Le CLAM
Fin août 1977, de retour d’Afrique, nous débarquons à Lormont-Génicart. Nous n’étions pas dans les tours, mais au troisième étage du 7 de la rue Jean Moulin (nous avons souvent eu de la chance dans nos adresses), juste en face du collège Georges LAPIERRE dont les sonneries allaient rythmer nos vies pendant une demi-douzaine d’années. Mais les HLM faisaient fantasmer Rose qui m’a dit que si elle se faisait agresser elle voulait pouvoir se défendre. Et le hasard faisant bien les choses, nous trouvâmes dans notre boîte aux lettres un tract (on ne disait pas « flyer » il y a trente ans) annonçant la reprise des cours de judo, au dojo du Bois fleuri, à deux pas de chez nous. Nous croisâmes le distributeur, un grand jeune homme blond, et nous découvrîmes plus tard qu’il s’agissait du professeur : Dominique MARTY.
Donc, nous voilà dans les vestiaires le jour du premier cours. Je fus agréablement surpris d’y rencontrer des hommes de ma génération (ou avec quelques années de plus), et qui avaient débuté lors de la saison précédente ; donc je ne me sentais pas, à 28 ans trop vieux pour commencer le judo. Premier problème : comment attacher sa ceinture ? Mes camarades me firent remarquer que ma ceinture était trop courte : lorsque j’avais acheté le kimono, la vendeuse ignorait que la ceinture devait faire deux fois le tour de la taille avant d’être nouée !

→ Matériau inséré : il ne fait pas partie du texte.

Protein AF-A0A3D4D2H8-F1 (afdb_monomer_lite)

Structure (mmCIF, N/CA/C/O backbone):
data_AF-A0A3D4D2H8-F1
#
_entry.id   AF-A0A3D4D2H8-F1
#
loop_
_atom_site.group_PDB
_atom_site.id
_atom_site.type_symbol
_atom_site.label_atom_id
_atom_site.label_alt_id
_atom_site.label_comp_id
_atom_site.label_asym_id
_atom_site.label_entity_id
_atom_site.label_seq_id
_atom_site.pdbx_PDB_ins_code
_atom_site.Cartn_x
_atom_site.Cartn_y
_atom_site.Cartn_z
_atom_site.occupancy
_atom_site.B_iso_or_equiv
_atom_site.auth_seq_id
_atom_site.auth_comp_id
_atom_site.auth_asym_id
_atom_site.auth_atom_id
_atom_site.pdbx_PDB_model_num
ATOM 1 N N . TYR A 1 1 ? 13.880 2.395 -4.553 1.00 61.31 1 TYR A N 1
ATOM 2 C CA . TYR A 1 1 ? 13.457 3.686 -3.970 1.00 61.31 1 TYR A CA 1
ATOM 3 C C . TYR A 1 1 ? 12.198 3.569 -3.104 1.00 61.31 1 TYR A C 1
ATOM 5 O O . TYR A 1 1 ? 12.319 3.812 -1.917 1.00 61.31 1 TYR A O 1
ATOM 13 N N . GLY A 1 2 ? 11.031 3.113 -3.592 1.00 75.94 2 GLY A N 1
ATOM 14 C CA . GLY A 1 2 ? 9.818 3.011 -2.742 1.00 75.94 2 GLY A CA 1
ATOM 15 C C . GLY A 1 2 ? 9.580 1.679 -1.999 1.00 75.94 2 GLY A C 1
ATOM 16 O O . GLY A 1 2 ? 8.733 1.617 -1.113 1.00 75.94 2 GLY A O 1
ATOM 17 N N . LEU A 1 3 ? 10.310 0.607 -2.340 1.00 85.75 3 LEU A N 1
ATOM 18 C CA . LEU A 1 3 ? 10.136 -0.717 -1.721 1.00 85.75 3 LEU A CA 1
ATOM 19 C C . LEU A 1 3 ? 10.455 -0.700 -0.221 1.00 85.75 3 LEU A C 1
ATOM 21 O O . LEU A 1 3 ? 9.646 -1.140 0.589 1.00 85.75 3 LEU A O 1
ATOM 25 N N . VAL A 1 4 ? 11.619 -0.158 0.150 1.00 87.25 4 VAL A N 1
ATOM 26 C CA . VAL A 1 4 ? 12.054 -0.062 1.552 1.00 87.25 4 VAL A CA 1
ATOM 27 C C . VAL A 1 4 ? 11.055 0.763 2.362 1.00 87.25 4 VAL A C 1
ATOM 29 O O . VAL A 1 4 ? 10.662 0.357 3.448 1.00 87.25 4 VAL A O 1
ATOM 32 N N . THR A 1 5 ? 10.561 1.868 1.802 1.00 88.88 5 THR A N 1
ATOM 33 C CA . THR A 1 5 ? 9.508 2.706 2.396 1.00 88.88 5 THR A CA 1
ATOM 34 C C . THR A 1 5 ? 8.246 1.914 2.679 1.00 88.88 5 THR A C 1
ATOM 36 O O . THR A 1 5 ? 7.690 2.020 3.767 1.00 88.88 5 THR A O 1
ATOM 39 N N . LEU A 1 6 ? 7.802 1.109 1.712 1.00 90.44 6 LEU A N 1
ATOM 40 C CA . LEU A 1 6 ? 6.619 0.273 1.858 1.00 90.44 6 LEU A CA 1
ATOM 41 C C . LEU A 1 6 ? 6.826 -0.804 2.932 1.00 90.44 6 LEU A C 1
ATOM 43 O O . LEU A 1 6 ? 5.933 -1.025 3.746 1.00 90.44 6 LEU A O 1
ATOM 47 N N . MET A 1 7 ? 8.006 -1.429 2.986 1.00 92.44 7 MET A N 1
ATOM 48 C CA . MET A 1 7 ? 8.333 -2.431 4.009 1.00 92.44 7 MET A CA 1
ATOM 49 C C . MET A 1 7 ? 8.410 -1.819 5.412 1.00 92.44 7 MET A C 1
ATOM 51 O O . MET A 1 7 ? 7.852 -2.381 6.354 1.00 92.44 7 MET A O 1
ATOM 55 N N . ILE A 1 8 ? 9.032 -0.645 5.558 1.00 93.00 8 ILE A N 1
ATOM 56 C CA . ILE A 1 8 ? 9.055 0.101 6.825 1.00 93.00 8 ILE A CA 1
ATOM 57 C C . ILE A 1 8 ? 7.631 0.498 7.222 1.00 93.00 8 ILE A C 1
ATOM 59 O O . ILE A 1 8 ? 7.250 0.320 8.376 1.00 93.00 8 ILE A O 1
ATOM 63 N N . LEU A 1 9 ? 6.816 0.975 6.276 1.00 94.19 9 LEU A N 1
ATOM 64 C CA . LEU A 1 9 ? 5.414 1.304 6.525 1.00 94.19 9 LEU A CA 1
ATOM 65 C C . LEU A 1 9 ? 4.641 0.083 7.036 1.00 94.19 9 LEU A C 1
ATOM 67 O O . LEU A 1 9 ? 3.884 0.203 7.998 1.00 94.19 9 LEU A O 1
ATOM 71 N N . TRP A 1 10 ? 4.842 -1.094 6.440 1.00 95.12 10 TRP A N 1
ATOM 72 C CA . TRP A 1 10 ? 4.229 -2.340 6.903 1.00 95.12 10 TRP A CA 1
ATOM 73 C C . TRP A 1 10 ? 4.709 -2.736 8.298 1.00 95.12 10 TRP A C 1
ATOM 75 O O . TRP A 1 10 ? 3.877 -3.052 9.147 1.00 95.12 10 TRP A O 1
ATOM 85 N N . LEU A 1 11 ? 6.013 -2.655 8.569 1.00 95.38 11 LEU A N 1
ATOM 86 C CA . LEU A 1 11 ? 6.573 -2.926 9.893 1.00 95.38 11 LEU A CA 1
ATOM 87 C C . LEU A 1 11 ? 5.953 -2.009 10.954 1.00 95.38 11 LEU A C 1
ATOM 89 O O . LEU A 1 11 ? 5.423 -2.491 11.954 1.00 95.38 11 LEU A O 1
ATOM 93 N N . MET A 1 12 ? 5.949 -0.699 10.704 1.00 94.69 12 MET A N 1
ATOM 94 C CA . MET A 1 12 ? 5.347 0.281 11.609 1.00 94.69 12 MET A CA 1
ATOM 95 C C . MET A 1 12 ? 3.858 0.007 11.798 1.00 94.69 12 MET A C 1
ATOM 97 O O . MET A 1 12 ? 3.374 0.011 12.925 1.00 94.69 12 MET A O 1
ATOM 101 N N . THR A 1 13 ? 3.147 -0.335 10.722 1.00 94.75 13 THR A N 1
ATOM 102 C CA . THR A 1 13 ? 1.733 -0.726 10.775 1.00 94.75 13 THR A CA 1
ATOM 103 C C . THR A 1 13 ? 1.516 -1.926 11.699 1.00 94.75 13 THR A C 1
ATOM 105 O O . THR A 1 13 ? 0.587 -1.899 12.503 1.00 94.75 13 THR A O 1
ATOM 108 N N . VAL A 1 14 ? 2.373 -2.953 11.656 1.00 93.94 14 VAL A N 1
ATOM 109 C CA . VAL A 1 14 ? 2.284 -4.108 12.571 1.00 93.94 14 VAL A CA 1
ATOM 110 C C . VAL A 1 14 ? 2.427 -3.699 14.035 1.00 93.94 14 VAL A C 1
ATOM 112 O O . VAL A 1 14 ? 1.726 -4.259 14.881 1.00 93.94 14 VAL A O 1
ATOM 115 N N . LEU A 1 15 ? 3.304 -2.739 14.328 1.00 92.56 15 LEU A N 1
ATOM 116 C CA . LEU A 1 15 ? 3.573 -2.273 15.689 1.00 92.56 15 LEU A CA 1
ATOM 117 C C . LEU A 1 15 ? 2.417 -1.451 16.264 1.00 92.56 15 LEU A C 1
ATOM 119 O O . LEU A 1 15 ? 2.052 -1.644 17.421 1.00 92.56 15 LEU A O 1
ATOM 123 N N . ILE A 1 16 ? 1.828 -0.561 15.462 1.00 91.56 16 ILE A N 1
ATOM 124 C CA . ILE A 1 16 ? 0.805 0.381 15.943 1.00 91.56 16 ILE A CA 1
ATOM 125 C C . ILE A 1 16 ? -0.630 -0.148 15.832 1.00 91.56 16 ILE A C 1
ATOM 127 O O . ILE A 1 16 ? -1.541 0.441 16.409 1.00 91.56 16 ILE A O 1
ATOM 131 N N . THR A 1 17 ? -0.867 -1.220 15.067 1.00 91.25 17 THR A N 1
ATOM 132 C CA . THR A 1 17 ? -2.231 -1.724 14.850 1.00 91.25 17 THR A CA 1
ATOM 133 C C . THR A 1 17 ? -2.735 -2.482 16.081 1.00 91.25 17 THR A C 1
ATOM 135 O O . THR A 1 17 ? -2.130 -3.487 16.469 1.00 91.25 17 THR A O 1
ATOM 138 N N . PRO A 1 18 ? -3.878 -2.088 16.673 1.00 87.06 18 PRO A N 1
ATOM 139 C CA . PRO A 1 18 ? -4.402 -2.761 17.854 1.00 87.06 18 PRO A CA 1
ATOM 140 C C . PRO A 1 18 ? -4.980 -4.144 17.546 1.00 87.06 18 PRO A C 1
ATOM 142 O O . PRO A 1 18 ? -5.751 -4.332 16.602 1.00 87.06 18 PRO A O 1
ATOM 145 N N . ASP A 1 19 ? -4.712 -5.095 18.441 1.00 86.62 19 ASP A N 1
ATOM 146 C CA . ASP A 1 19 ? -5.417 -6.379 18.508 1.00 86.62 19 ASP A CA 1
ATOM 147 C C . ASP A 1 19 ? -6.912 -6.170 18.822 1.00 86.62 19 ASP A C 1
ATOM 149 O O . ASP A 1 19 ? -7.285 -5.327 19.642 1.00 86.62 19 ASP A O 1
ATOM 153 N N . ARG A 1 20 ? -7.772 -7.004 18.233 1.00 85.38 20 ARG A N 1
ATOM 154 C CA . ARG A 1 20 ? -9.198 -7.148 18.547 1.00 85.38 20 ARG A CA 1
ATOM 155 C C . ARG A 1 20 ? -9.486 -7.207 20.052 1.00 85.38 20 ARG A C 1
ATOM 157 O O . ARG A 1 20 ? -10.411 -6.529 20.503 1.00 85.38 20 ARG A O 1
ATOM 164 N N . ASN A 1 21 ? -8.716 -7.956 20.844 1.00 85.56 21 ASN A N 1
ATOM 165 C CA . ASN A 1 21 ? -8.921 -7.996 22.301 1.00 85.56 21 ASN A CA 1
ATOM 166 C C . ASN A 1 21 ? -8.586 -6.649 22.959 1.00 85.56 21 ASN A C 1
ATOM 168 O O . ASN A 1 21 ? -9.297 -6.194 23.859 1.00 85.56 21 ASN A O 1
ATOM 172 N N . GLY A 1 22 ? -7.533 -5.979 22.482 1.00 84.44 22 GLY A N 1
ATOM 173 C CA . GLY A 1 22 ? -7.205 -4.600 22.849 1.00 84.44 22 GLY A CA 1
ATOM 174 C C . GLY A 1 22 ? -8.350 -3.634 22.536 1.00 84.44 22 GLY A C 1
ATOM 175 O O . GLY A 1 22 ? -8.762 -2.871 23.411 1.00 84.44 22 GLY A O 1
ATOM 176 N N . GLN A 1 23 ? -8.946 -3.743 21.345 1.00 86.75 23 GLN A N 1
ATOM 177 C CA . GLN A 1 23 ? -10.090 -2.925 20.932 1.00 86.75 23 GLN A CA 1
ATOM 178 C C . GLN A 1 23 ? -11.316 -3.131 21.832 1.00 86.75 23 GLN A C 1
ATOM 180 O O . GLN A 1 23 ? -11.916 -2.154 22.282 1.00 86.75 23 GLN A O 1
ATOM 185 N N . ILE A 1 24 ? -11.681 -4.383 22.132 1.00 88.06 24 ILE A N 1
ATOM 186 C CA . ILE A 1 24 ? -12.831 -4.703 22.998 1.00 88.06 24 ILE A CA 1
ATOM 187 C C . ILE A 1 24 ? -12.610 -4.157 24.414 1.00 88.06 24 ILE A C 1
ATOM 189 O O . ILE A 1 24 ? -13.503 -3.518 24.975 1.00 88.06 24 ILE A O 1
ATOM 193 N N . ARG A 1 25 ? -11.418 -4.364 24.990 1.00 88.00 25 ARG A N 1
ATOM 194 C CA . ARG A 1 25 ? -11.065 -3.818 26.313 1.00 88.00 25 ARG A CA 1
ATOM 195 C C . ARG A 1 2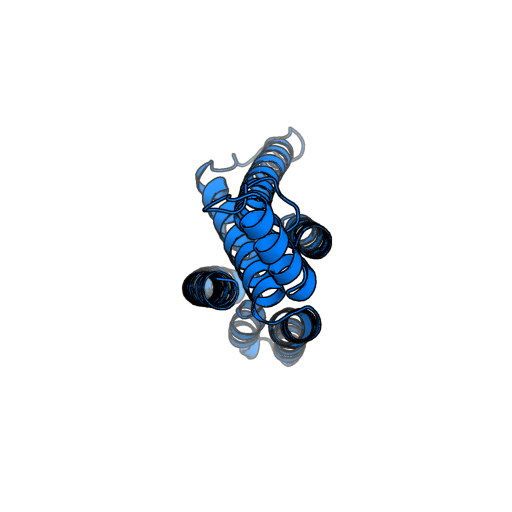5 ? -11.116 -2.291 26.322 1.00 88.00 25 ARG A C 1
ATOM 197 O O . ARG A 1 25 ? -11.662 -1.710 27.260 1.00 88.00 25 ARG A O 1
ATOM 204 N N . GLY A 1 26 ? -10.623 -1.656 25.261 1.00 88.50 26 GLY A N 1
ATOM 205 C CA . GLY A 1 26 ? -10.697 -0.212 25.067 1.00 88.50 26 GLY A CA 1
ATOM 206 C C . GLY A 1 26 ? -12.124 0.318 25.063 1.00 88.50 26 GLY A C 1
ATOM 207 O O . GLY A 1 26 ? -12.438 1.252 25.802 1.00 88.50 26 GLY A O 1
ATOM 208 N N . TRP A 1 27 ? -13.008 -0.313 24.288 1.00 88.75 27 TRP A N 1
ATOM 209 C CA . TRP A 1 27 ? -14.425 0.046 24.249 1.00 88.75 27 TRP A CA 1
ATOM 210 C C . TRP A 1 27 ? -15.106 -0.142 25.605 1.00 88.75 27 TRP A C 1
ATOM 212 O O . TRP A 1 27 ? -15.773 0.778 26.072 1.00 88.75 27 TRP A 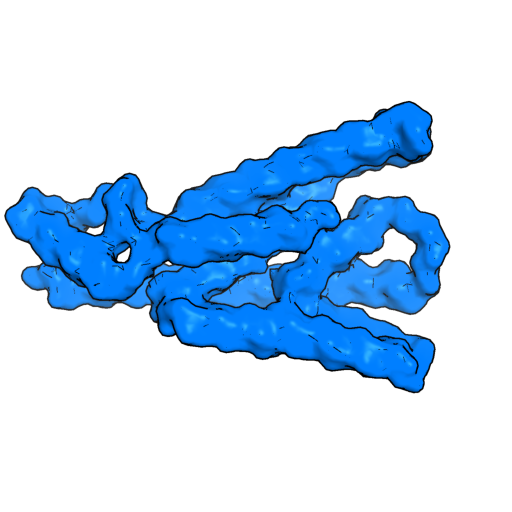O 1
ATOM 222 N N . ARG A 1 28 ? -14.876 -1.268 26.294 1.00 87.38 28 ARG A N 1
ATOM 223 C CA . ARG A 1 28 ? -15.402 -1.488 27.655 1.00 87.38 28 ARG A CA 1
ATOM 224 C C . ARG A 1 28 ? -14.928 -0.407 28.632 1.00 87.38 28 ARG A C 1
ATOM 226 O O . ARG A 1 28 ? -15.732 0.106 29.404 1.00 87.38 28 ARG A O 1
ATOM 233 N N . ARG A 1 29 ? -13.647 -0.015 28.588 1.00 88.38 29 ARG A N 1
ATOM 234 C CA . ARG A 1 29 ? -13.103 1.067 29.431 1.00 88.38 29 ARG A CA 1
ATOM 235 C C . ARG A 1 29 ? -13.745 2.416 29.111 1.00 88.38 29 ARG A C 1
ATOM 237 O O . ARG A 1 29 ? -14.118 3.135 30.031 1.00 88.38 29 ARG A O 1
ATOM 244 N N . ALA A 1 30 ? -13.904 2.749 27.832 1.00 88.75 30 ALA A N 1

Et nous voilà sur le tatami, bonne ambiance et nous progressions normalement, jusqu’à ce que Rose tombe enceinte et abandonne –provisoirement- le tapis. Mais, jeunes et militants, nous retrouvâmes vite fait au bureau du Club Lormontais des Arts Martiaux, moi en tant que secrétaire général, Rose en tant que trésorière adjointe, ce qui nous permit, lors de nos réunions, de découvrir d’autres pratiques dont nous ne connaissions pratiquement rien, à savoir le karate et l’aïkido.